But meanwhile, the Panther policy of openly advocating armed struggle and displaying guns for the masses was also attacked from the “left”. Many Black groups in particular said, “If they were serious about using guns they wouldn’t be waving them around. The Panthers are just jiving, don’t have their shit together on the military level, and are going to get themselves wiped out.” What they advocated was building a secret military apparatus while openly holding a reformist line, which would provide a cover. Many of these groups got heavily involved in the 0E0 and other reformist programs, even including Black Capitalism. (The present leaders of Nairobi College and Black capitalism in East Palo Alto took this position and used their underground military apparatus to keep the Panthers out of East Palo Alto.) The Panthers understood quite clearly that they were exposing themselves to great risks by openly identifying with armed struggle and organizing for armed self-defense openly. Why did they do it then? Because they understood very clearly that “the people, and the people alone, are the motive force in the making of world history.” A revolution is not made by a vanguard organization, and no secret military apparatus set up by such an organization can do the job by itself. The Panthers were not picking up the gun so that they themselves could win power for the people. They were picking up the gun for the masses to see and understand that this was the tool they would have to use to secure power. But in the concrete conditions of the USA, this also meant that the Panthers themselves were going to have to use it.
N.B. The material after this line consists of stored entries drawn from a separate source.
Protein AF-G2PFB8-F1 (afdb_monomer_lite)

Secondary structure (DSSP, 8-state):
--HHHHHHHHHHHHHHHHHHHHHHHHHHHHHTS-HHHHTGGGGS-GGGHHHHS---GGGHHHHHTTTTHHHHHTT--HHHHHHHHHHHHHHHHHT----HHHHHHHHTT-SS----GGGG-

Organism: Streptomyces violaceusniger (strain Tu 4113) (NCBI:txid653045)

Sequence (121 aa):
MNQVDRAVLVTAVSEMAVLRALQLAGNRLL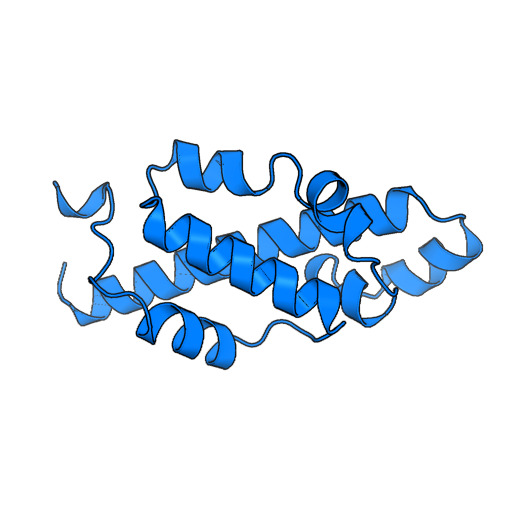GKRGRSVRGPMKAVEPWSIHVHLQVQEHEFDALLTDAWQIPVAVGLPDDLLDALDKHVRNLLAAGIEFRRNDLLLTLSRLPQQPVLPWDSQ

Structure (mmCIF, N/CA/C/O backbone):
data_AF-G2PFB8-F1
#
_entry.id   AF-G2PFB8-F1
#
loop_
_atom_site.group_PDB
_atom_site.id
_atom_site.type_symbol
_atom_site.label_atom_id
_atom_site.label_alt_id
_atom_site.label_comp_id
_atom_site.label_asym_id
_atom_site.label_entity_id
_atom_site.label_seq_id
_atom_site.pdbx_PDB_ins_code
_atom_site.Cartn_x
_atom_site.Cartn_y
_atom_site.Cartn_z
_atom_site.occupancy
_atom_site.B_iso_or_equiv
_atom_site.auth_seq_id
_atom_site.auth_comp_id
_atom_site.auth_asym_id
_atom_site.auth_atom_id
_atom_site.pdbx_PDB_model_num
ATOM 1 N N . MET A 1 1 ? -24.896 4.948 11.313 1.00 61.72 1 MET A N 1
ATOM 2 C CA . MET A 1 1 ? -24.471 3.952 10.301 1.00 61.72 1 MET A CA 1
ATOM 3 C C . MET A 1 1 ? -24.643 2.557 10.893 1.00 61.72 1 MET A C 1
ATOM 5 O O . MET A 1 1 ? -24.330 2.397 12.068 1.00 61.72 1 MET A O 1
ATOM 9 N N . ASN A 1 2 ? -25.196 1.577 10.168 1.00 80.31 2 ASN A N 1
ATOM 10 C CA . ASN A 1 2 ? -25.294 0.215 10.714 1.00 80.31 2 ASN A CA 1
ATOM 11 C C . ASN A 1 2 ? -23.918 -0.494 10.642 1.00 80.31 2 ASN A C 1
ATOM 13 O O . ASN A 1 2 ? -22.988 -0.015 9.990 1.00 80.31 2 ASN A O 1
ATOM 17 N N . GLN A 1 3 ? -23.764 -1.629 11.328 1.00 72.06 3 GLN A N 1
ATOM 18 C CA . GLN A 1 3 ? -22.482 -2.343 11.407 1.00 72.06 3 GLN A CA 1
ATOM 19 C C . GLN A 1 3 ? -21.991 -2.870 10.044 1.00 72.06 3 GLN A C 1
ATOM 21 O O . GLN A 1 3 ? -20.783 -2.937 9.814 1.00 72.06 3 GLN A O 1
ATOM 26 N N . VAL A 1 4 ? -22.913 -3.226 9.143 1.00 75.56 4 VAL A N 1
ATOM 27 C CA . VAL A 1 4 ? -22.605 -3.736 7.798 1.00 75.56 4 VAL A CA 1
ATOM 28 C C . VAL A 1 4 ? -22.073 -2.610 6.911 1.00 75.56 4 VAL A C 1
ATOM 30 O O . VAL A 1 4 ? -21.011 -2.762 6.311 1.00 75.56 4 VAL A O 1
ATOM 33 N N . ASP A 1 5 ? -22.738 -1.456 6.905 1.00 82.88 5 ASP A N 1
ATOM 34 C CA . ASP A 1 5 ? -22.328 -0.263 6.155 1.00 82.88 5 ASP A CA 1
ATOM 35 C C . ASP A 1 5 ? -20.935 0.206 6.593 1.00 82.88 5 ASP A C 1
ATOM 37 O O . ASP A 1 5 ? -20.076 0.522 5.769 1.00 82.88 5 ASP A O 1
ATOM 41 N N . ARG A 1 6 ? -20.676 0.164 7.905 1.00 79.56 6 ARG A N 1
ATOM 42 C CA . ARG A 1 6 ? -19.373 0.493 8.487 1.00 79.56 6 ARG A CA 1
ATOM 43 C C . ARG A 1 6 ? -18.279 -0.458 8.011 1.00 79.56 6 ARG A C 1
ATOM 45 O O . ARG A 1 6 ? -17.221 -0.003 7.594 1.00 79.56 6 ARG A O 1
ATOM 52 N N . ALA A 1 7 ? -18.525 -1.769 8.037 1.00 84.50 7 ALA A N 1
ATOM 53 C CA . ALA A 1 7 ? -17.548 -2.762 7.589 1.00 84.50 7 ALA A CA 1
ATOM 54 C C . ALA A 1 7 ? -17.227 -2.626 6.090 1.00 84.50 7 ALA A C 1
ATOM 56 O O . ALA A 1 7 ? -16.063 -2.733 5.691 1.00 84.50 7 ALA A O 1
ATOM 57 N N . VAL A 1 8 ? -18.240 -2.342 5.265 1.00 88.94 8 VAL A N 1
ATOM 58 C CA . VAL A 1 8 ? -18.065 -2.058 3.833 1.00 88.94 8 VAL A CA 1
ATOM 59 C C . VAL A 1 8 ? -17.202 -0.815 3.633 1.00 88.94 8 VAL A C 1
ATOM 61 O O . VAL A 1 8 ? -16.279 -0.842 2.817 1.00 88.94 8 VAL A O 1
ATOM 64 N N . LEU A 1 9 ? -17.453 0.244 4.403 1.00 88.81 9 LEU A N 1
ATOM 65 C CA . LEU A 1 9 ? -16.713 1.495 4.299 1.00 88.81 9 LEU A CA 1
ATOM 66 C C . LEU A 1 9 ? -15.257 1.358 4.760 1.00 88.81 9 LEU A C 1
ATOM 68 O O . LEU A 1 9 ? -14.365 1.786 4.032 1.00 88.81 9 LEU A O 1
ATOM 72 N N . VAL A 1 10 ? -15.003 0.706 5.904 1.00 89.88 10 VAL A N 1
ATOM 73 C CA . VAL A 1 10 ? -13.636 0.377 6.356 1.00 89.88 10 VAL A CA 1
ATOM 74 C C . VAL A 1 10 ? -12.910 -0.391 5.258 1.00 89.88 10 VAL A C 1
ATOM 76 O O . VAL A 1 10 ? -11.824 0.005 4.853 1.00 89.88 10 VAL A O 1
ATOM 79 N N . THR A 1 11 ? -13.540 -1.438 4.715 1.00 93.69 11 THR A N 1
ATOM 80 C CA . THR A 1 11 ? -12.941 -2.252 3.648 1.00 93.69 11 THR A CA 1
ATOM 81 C C . THR A 1 11 ? -12.587 -1.405 2.428 1.00 93.69 11 THR A C 1
ATOM 83 O O . THR A 1 11 ? -11.473 -1.507 1.923 1.00 93.69 11 THR A O 1
ATOM 86 N N . ALA A 1 12 ? -13.509 -0.559 1.963 1.00 94.25 12 ALA A N 1
ATOM 87 C CA . ALA A 1 12 ? -13.295 0.274 0.784 1.00 94.25 12 ALA A CA 1
ATOM 88 C C . ALA A 1 12 ? -12.181 1.309 1.000 1.00 94.25 12 ALA A C 1
ATOM 90 O O . ALA A 1 12 ? -11.324 1.480 0.135 1.00 94.25 12 ALA A O 1
ATOM 91 N N . VAL A 1 13 ? -12.158 1.977 2.157 1.00 94.31 13 VAL A N 1
ATOM 92 C CA . VAL A 1 13 ? -11.128 2.974 2.483 1.00 94.31 13 VAL A CA 1
ATOM 93 C C . VAL A 1 13 ? -9.759 2.313 2.648 1.00 94.31 13 VAL A C 1
ATOM 95 O O . VAL A 1 13 ? -8.768 2.819 2.123 1.00 94.31 13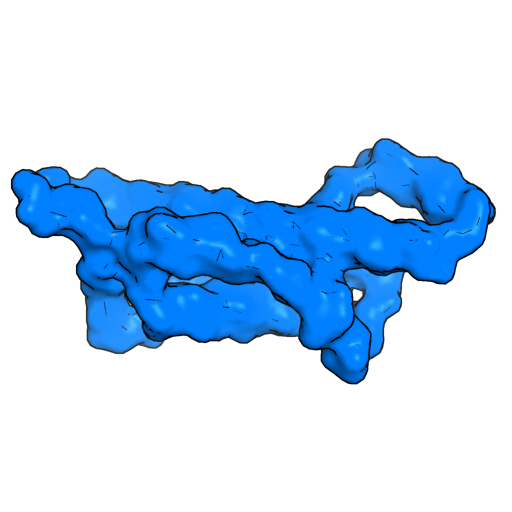 VAL A O 1
ATOM 98 N N . SER A 1 14 ? -9.697 1.152 3.301 1.00 96.31 14 SER A N 1
ATOM 99 C CA . SER A 1 14 ? -8.471 0.361 3.413 1.00 96.31 14 SER A CA 1
ATOM 100 C C . SER A 1 14 ? -7.961 -0.117 2.055 1.00 96.31 14 SER A C 1
ATOM 102 O O . SER A 1 14 ? -6.765 -0.033 1.790 1.00 96.31 14 SER A O 1
ATOM 104 N N . GLU A 1 15 ? -8.856 -0.573 1.175 1.00 97.69 15 GLU A N 1
ATOM 105 C CA . GLU A 1 15 ? -8.520 -0.978 -0.194 1.00 97.69 15 GLU A CA 1
ATOM 106 C C . GLU A 1 15 ? -7.917 0.193 -0.976 1.00 97.69 15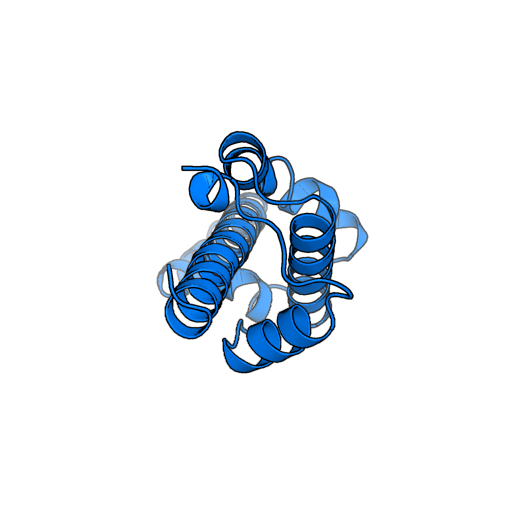 GLU A C 1
ATOM 108 O O . GLU A 1 15 ? -6.839 0.056 -1.557 1.00 97.69 15 GLU A O 1
ATOM 113 N N . MET A 1 16 ? -8.536 1.376 -0.910 1.00 97.38 16 MET A N 1
ATOM 114 C CA . MET A 1 16 ? -7.995 2.584 -1.540 1.00 97.38 16 MET A CA 1
ATOM 115 C C . MET A 1 16 ? -6.623 2.973 -0.977 1.00 97.38 16 MET A C 1
ATOM 117 O O . MET A 1 16 ? -5.723 3.298 -1.753 1.00 97.38 16 MET A O 1
ATOM 121 N N . ALA A 1 17 ? -6.439 2.929 0.345 1.00 97.81 17 ALA A N 1
ATOM 122 C CA . ALA A 1 17 ? -5.169 3.273 0.982 1.00 97.81 17 ALA A CA 1
ATOM 123 C C . ALA A 1 17 ? -4.038 2.317 0.559 1.00 97.81 17 ALA A C 1
ATOM 125 O O . ALA A 1 17 ? -2.957 2.772 0.180 1.00 97.81 17 ALA A O 1
ATOM 126 N N . VAL A 1 18 ? -4.306 1.007 0.531 1.00 98.38 18 VAL A N 1
ATOM 127 C CA . VAL A 1 18 ? -3.343 -0.019 0.094 1.00 98.38 18 VAL A CA 1
ATOM 128 C C . VAL A 1 18 ? -2.991 0.142 -1.384 1.00 98.38 18 VAL A C 1
ATOM 130 O O . VAL A 1 18 ? -1.809 0.218 -1.723 1.00 98.38 18 VAL A O 1
ATOM 133 N N . LEU A 1 19 ? -3.988 0.257 -2.270 1.00 98.31 19 LEU A N 1
ATOM 134 C CA . LEU A 1 19 ? -3.747 0.445 -3.705 1.00 98.31 19 LEU A CA 1
ATOM 135 C C . LEU A 1 19 ? -2.967 1.735 -3.978 1.00 98.31 19 LEU A C 1
ATOM 137 O O . LEU A 1 19 ? -2.067 1.755 -4.820 1.00 98.31 19 LEU A O 1
ATOM 141 N N . ARG A 1 20 ? -3.255 2.807 -3.230 1.00 98.12 20 ARG A N 1
ATOM 142 C CA . ARG A 1 20 ? -2.533 4.074 -3.354 1.00 98.12 20 ARG A CA 1
ATOM 143 C C . ARG A 1 20 ? -1.075 3.952 -2.909 1.00 98.12 20 ARG A C 1
ATOM 145 O O . ARG A 1 20 ? -0.198 4.466 -3.610 1.00 98.12 20 ARG A O 1
ATOM 152 N N . ALA A 1 21 ? -0.809 3.271 -1.795 1.00 98.50 21 ALA A N 1
ATOM 153 C CA . ALA A 1 21 ? 0.547 3.009 -1.314 1.00 98.50 21 ALA A CA 1
ATOM 154 C C . ALA A 1 21 ? 1.351 2.173 -2.327 1.00 98.50 21 ALA A C 1
ATOM 156 O O . ALA A 1 21 ? 2.480 2.532 -2.671 1.00 98.50 21 ALA A O 1
ATOM 157 N N . LEU A 1 22 ? 0.743 1.123 -2.889 1.00 98.44 22 LEU A N 1
ATOM 158 C CA . LEU A 1 22 ? 1.358 0.293 -3.929 1.00 98.44 22 LEU A CA 1
ATOM 159 C C . LEU A 1 22 ? 1.619 1.075 -5.219 1.00 98.44 22 LEU A C 1
ATOM 161 O O . LEU A 1 22 ? 2.699 0.966 -5.793 1.00 98.44 22 LEU A O 1
ATOM 165 N N . GLN A 1 23 ? 0.678 1.914 -5.658 1.00 97.94 23 GLN A N 1
ATOM 166 C CA . GLN A 1 23 ? 0.874 2.785 -6.819 1.00 97.94 23 GLN A CA 1
ATOM 167 C C . GLN A 1 23 ? 2.055 3.743 -6.618 1.00 97.94 23 GLN A C 1
ATOM 169 O O . GLN A 1 23 ? 2.843 3.969 -7.540 1.00 97.94 23 GLN A O 1
ATOM 174 N N . LEU A 1 24 ? 2.182 4.336 -5.429 1.00 97.75 24 LEU A N 1
ATOM 175 C CA . LEU A 1 24 ? 3.294 5.221 -5.091 1.00 97.75 24 LEU A CA 1
ATOM 176 C C . LEU A 1 24 ? 4.634 4.470 -5.151 1.00 97.75 24 LEU A C 1
ATOM 178 O O . LEU A 1 24 ? 5.575 4.939 -5.801 1.00 97.75 24 LEU A O 1
ATOM 182 N N . ALA A 1 25 ? 4.689 3.288 -4.534 1.00 97.56 25 ALA A N 1
ATOM 183 C CA . ALA A 1 25 ? 5.853 2.413 -4.564 1.00 97.56 25 ALA A CA 1
ATOM 184 C C . ALA A 1 25 ? 6.215 2.009 -6.003 1.00 97.56 25 ALA A C 1
ATOM 186 O O . ALA A 1 25 ? 7.363 2.177 -6.414 1.00 97.56 25 ALA A O 1
ATOM 187 N N . GLY A 1 26 ? 5.240 1.573 -6.804 1.00 96.38 26 GLY A N 1
ATOM 188 C CA . GLY A 1 26 ? 5.429 1.194 -8.205 1.00 96.38 26 GLY A CA 1
ATOM 189 C C . GLY A 1 26 ? 5.975 2.336 -9.062 1.00 96.38 26 GLY A C 1
ATOM 190 O O . GLY A 1 26 ? 6.955 2.161 -9.790 1.00 96.38 26 GLY A O 1
ATOM 191 N N . ASN A 1 27 ? 5.428 3.545 -8.910 1.00 95.81 27 ASN A N 1
ATOM 192 C CA . ASN A 1 27 ? 5.914 4.732 -9.615 1.00 95.81 27 ASN A CA 1
ATOM 193 C C . ASN A 1 27 ? 7.368 5.070 -9.257 1.00 95.81 27 ASN A C 1
ATOM 195 O O . ASN A 1 27 ? 8.173 5.372 -10.144 1.00 95.81 27 ASN A O 1
ATOM 199 N N . ARG A 1 28 ? 7.735 4.997 -7.972 1.00 95.75 28 ARG A N 1
ATOM 200 C CA . ARG A 1 28 ? 9.117 5.227 -7.519 1.00 95.75 28 ARG A CA 1
ATOM 201 C C . ARG A 1 28 ? 10.061 4.131 -7.998 1.00 95.75 28 ARG A C 1
ATOM 203 O O . ARG A 1 28 ? 11.176 4.434 -8.427 1.00 95.75 28 ARG A O 1
ATOM 210 N N . LEU A 1 29 ? 9.604 2.882 -7.989 1.00 94.44 29 LEU A N 1
ATOM 211 C CA . LEU A 1 29 ? 10.365 1.743 -8.486 1.00 94.44 29 LEU A CA 1
ATOM 212 C C . LEU A 1 29 ? 10.674 1.903 -9.977 1.00 94.44 29 LEU A C 1
ATOM 214 O O . LEU A 1 29 ? 11.835 1.789 -10.359 1.00 94.44 29 LEU A O 1
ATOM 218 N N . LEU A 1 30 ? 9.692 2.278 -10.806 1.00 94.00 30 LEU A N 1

The pig offensive against the Panthers moved into high gear in the very midst of the greatest mass action, that first week of April 1968, when the pigs ambushed a group of leading Panthers, killing Bobby Hutton and wounding Eldridge Cleaver. In the next year and a half, police raids on Panther headquarters were commonplace. In most of these police military operations, the Panthers came out on the losing side. Throughout the ghettoes there was much criticism of the Panthers for talking a better game than they were prepared to fight. This reached its heaviest in the Chicago raid which murdered Fred Hampton and Mark Clark. That was December 4, 1969. But four days later, the tide was turned. The Los Angeles Panthers, led by Deputy Minister of Defense of the Party, Geronimo, repelled a surprise early-morning pig raid and then held off hundreds of L.A. pigs for almost five hours, while suffering no losses. Late that afternoon, the pigs in San Francisco cleared the streets and began to surround the S.F. Panther headquarters and the pigs in Berkeley poised for an attack on national Panther headquarters. People rushed to defend both headquarters and the pigs backed down and squealed back to their sties. After that came the successful defense of Panther headquarters in Detroit and the NCCF in New Orleans, in both of which the Black masses, for the first time, put themselves on the line in defense of the Panthers. Since then, the pig raids have almost stopped. The combination of armed self-defense by the revolutionary vanguard and the support of the people blunted the edge of fascist repression.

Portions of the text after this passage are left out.